Mriniali Agharkar, Agronomy Department, Plant Molecular and Cellular Biology Program, Genetics Institute, University of Florida – IFAS, Gainesville FL-32611. In Vitro Cellular and Developmental Biology, 43:S56, 2007
2007 SIVB STUDENT TRAVEL AWARD
Expression of a Pharmacologically Important Terpenoid Metabolic Pathway from Artemisia annua in Solanum lycopersicon
The malaria parasite remains a persistent threat to world health and artemisinin drugs from the shrub, Artemisia annua, are the sole therapeutic agents to which the parasite, Plasmodium falciparum, has not developed a resistance. However, production is low in planta and synthetic methods are not yet cost effective. This work was conducted in an effort to secure a cost-efficient and convenient method for artemisinin therapies to be produced. Three genes from the artemesinin biosynthetic pathway of A.annua were cloned into a plant expression vector under the control of fruit specific promoters of S. lycopersicon (tomato). These include farnesyl pyrophosphate synthase (FPS) that catalyzes the conversion of isopentyl diphosphate (IPP) into farnesyl diphosphate, amorpha diene synthase (ADS) that catalyzes the products of FPS into amorpha-4, 11- diene, and finally a cytochrome P450 (CYP71AV1) that catalyzes three oxidation steps resulting in the production of artemisinic acid. Furthermore, while transformation was conducted of the nuclear genome, protein products are targeted to plastids in an effort to shunt available carbon from other secondary metabolites. Levels of expression of the introduced genes and quantification of their products will be shown.

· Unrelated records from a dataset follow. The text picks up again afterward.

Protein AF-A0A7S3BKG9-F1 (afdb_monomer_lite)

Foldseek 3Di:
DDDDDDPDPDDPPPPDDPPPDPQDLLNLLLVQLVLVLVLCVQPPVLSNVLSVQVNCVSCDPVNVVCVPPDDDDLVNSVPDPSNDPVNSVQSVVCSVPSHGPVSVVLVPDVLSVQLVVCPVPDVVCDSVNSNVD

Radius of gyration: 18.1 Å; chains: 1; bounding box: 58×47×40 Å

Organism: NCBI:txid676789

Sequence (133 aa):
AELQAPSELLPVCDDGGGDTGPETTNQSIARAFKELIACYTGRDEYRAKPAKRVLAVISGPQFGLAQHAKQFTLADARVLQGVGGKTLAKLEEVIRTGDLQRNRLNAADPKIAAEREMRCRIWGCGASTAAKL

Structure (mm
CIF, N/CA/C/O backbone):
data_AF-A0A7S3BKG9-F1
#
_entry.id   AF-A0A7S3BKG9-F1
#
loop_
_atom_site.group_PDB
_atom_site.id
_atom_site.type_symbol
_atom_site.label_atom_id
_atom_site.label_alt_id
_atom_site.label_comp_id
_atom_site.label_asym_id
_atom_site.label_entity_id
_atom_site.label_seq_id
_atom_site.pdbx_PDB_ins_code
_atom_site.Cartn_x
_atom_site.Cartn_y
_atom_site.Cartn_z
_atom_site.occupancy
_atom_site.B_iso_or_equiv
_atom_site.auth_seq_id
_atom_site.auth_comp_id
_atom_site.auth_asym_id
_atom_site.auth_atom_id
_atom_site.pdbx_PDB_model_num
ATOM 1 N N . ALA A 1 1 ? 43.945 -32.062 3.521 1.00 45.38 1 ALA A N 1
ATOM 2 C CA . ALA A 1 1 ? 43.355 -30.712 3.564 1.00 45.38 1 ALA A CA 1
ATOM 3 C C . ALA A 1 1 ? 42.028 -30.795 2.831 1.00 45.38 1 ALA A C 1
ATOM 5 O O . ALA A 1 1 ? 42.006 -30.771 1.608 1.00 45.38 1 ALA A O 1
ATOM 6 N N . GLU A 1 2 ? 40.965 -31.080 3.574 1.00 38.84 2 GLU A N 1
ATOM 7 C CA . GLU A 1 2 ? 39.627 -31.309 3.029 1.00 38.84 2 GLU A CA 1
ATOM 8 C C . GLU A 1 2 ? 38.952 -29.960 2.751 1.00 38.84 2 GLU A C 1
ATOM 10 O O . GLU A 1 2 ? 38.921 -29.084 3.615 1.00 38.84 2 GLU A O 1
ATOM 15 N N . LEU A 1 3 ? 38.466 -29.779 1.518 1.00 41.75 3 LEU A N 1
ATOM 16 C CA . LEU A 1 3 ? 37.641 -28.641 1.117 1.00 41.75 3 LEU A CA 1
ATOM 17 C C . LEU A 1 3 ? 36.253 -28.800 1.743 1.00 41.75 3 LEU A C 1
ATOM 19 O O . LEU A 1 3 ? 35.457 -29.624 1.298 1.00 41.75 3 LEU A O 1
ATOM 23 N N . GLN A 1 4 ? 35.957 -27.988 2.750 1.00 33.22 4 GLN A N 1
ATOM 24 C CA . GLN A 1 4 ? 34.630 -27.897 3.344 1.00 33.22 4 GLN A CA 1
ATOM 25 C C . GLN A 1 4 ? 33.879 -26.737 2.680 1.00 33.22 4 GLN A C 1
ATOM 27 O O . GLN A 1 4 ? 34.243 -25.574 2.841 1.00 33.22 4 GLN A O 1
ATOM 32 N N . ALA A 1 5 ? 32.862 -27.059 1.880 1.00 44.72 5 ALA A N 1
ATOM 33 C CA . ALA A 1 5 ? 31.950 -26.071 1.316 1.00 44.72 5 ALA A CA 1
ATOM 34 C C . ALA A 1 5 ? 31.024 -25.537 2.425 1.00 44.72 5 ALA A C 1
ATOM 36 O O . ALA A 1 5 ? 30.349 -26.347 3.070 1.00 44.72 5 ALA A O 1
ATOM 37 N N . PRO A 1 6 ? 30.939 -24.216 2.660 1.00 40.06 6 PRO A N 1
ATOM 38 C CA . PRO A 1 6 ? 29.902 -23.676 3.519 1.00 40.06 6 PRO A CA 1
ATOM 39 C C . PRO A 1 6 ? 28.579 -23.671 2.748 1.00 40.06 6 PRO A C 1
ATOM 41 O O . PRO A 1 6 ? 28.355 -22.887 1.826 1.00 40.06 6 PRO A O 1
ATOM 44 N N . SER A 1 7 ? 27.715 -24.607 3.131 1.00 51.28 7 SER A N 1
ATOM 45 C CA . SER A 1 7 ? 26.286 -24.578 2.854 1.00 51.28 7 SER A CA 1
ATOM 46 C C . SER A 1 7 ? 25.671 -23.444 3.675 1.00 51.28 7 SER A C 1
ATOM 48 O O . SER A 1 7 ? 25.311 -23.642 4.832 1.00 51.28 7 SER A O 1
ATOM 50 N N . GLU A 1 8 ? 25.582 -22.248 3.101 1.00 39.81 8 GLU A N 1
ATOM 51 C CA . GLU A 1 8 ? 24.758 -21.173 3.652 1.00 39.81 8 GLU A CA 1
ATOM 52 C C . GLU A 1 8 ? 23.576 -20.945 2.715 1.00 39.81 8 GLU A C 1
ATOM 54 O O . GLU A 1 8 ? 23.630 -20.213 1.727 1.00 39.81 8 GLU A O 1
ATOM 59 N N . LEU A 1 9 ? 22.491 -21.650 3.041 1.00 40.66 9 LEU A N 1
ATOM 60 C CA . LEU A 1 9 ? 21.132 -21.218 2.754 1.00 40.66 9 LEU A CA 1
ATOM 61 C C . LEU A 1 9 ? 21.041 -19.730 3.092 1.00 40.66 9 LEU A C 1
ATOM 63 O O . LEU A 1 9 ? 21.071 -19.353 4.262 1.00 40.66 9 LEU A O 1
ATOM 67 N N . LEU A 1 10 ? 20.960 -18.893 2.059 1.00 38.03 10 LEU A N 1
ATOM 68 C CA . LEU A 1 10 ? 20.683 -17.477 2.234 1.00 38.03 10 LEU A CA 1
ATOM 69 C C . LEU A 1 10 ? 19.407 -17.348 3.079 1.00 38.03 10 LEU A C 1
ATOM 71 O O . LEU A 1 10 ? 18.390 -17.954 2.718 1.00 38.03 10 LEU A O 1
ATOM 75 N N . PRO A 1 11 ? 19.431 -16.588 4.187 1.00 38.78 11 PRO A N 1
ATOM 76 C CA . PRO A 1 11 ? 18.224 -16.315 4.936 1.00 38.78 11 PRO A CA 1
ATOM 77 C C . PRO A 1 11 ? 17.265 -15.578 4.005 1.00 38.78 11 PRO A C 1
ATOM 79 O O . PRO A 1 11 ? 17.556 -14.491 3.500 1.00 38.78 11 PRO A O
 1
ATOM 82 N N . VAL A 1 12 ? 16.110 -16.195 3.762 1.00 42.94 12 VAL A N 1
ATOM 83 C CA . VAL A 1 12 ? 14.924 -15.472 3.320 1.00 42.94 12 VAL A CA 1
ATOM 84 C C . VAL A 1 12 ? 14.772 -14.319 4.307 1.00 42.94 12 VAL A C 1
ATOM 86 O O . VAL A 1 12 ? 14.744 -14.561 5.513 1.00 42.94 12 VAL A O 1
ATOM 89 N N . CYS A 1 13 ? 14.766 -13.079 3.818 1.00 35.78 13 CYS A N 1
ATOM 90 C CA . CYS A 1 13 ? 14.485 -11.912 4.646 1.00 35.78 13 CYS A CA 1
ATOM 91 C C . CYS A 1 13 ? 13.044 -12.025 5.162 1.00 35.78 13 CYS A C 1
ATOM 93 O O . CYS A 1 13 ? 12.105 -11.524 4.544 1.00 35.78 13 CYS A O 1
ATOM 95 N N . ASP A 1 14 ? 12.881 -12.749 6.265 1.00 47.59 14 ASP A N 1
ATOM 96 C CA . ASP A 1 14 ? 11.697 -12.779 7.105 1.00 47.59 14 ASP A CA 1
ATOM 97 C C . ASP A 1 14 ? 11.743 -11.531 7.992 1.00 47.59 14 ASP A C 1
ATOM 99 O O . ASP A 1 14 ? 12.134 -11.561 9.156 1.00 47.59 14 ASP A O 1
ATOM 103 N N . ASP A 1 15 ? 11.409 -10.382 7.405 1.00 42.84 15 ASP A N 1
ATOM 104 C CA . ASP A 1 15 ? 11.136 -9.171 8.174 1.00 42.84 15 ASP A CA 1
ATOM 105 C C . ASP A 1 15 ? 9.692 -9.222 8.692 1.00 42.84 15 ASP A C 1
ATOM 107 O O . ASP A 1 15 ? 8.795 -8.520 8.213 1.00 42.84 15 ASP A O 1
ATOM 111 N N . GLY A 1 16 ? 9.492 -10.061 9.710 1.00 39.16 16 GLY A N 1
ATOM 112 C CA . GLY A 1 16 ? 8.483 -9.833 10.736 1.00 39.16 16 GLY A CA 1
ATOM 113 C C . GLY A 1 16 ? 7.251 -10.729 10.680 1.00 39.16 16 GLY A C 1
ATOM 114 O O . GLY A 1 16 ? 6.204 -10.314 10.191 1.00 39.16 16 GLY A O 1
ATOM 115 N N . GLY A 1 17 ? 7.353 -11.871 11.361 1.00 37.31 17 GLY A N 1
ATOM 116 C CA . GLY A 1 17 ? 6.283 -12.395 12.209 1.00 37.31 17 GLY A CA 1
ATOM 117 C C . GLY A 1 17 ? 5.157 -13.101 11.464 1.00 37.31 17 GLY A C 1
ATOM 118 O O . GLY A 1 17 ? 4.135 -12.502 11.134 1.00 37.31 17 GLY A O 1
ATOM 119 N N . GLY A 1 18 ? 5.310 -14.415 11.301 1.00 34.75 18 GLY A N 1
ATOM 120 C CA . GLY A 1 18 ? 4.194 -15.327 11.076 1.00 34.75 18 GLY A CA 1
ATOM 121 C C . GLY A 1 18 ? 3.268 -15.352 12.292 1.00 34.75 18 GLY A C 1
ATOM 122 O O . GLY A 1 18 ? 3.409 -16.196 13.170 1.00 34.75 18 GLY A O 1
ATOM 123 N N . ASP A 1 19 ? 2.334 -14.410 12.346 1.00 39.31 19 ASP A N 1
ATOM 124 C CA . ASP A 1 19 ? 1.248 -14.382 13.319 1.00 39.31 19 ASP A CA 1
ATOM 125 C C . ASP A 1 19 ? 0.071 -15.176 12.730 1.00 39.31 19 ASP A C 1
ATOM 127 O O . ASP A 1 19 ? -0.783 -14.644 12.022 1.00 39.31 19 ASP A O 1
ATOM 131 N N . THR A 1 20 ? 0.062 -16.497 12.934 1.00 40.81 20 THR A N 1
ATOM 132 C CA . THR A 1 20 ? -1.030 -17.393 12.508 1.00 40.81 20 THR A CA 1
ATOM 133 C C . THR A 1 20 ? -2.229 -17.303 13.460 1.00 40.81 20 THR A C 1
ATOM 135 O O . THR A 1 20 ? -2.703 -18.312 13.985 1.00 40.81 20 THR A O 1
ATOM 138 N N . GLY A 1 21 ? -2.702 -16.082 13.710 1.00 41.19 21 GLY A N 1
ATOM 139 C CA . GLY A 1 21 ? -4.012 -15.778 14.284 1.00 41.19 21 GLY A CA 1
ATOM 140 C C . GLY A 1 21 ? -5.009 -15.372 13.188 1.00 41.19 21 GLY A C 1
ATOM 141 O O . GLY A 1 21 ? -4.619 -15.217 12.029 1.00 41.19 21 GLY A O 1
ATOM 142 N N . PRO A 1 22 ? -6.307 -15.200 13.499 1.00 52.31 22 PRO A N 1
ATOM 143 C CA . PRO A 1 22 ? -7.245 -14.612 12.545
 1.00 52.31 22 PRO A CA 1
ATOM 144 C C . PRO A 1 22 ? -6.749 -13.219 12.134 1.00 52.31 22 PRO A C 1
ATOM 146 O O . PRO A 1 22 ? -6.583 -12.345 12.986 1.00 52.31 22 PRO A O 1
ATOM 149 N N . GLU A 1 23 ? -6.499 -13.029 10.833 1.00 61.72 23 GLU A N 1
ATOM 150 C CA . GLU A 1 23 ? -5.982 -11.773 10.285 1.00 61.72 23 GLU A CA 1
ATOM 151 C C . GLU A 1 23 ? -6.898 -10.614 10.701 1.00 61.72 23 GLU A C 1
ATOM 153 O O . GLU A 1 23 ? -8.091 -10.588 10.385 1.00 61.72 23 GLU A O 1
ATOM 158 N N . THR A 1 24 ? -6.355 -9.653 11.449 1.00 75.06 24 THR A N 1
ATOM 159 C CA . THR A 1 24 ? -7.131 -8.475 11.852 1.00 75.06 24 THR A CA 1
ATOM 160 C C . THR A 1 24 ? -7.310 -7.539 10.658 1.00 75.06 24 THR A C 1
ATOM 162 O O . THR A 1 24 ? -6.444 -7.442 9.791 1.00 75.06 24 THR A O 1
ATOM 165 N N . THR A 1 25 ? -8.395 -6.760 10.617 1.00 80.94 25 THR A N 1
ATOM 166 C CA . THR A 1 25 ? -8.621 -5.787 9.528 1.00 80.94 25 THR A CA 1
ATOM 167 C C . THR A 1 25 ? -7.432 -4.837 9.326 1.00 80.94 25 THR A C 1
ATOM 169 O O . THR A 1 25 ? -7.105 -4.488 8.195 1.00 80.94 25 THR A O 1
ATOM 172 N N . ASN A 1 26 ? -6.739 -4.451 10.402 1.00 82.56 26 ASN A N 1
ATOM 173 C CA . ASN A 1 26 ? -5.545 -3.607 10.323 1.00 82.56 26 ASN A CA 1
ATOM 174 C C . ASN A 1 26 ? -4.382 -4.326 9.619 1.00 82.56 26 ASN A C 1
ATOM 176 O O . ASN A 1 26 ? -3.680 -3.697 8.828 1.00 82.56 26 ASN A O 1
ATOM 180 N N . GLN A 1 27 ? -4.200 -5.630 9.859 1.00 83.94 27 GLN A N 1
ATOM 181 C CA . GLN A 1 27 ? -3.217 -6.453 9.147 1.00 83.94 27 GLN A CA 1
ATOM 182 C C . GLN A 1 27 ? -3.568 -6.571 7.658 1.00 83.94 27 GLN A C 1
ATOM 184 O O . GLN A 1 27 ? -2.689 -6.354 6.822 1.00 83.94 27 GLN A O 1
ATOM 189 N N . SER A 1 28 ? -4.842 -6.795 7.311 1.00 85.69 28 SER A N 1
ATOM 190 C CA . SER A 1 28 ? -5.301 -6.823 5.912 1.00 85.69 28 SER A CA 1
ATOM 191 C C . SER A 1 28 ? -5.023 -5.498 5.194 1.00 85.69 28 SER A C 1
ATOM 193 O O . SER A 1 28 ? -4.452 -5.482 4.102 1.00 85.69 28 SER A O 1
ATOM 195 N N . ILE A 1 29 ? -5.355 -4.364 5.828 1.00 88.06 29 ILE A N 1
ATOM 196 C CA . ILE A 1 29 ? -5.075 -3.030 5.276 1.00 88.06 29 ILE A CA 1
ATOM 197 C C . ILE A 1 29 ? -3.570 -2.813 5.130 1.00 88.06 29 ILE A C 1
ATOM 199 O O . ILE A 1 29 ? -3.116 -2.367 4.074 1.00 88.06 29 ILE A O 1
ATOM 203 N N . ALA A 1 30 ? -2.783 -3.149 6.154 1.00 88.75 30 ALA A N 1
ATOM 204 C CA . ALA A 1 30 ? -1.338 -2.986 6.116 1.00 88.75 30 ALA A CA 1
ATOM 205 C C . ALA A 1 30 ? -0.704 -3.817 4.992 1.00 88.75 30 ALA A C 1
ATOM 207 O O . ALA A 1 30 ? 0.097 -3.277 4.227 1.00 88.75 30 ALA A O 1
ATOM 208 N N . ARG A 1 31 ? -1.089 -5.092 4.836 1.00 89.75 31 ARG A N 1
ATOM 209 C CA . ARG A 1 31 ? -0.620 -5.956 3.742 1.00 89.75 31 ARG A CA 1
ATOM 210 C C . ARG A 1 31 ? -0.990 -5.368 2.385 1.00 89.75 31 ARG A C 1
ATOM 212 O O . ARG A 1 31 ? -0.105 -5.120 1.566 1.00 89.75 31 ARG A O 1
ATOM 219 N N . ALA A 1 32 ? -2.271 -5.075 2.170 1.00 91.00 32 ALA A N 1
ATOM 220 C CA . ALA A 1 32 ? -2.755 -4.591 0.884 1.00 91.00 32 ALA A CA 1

Patrick R. Arsenault, Worcester Polytechnic Institute, Worcester MA 01609. In Vitro Cellular and Developmental Biology, 43:S52, 2007
2007 PHILLIP R. WHITE AWARD
A student of Drs. Kris Wobbe and Pam Weathers of Worcester Polytechnic Institute, Worcester, MA, Daniel Vail has been granted the 2007 Phillip White Award to travel to the Arkansas Bioscience Institute (ABI) to establish clonal shoot cultures of a high producing Chinese variety of Artemisia annua under the guidance of Dr. Chunzhao Liu. Professor Weathers is currently on leave at the ABI. Dan will then use these cultures to study the level of transcription control in this clone in response to different developmental and cultural factors. A. annua produces artemisinin the most effective cure available for treating malaria and other parasitic diseases.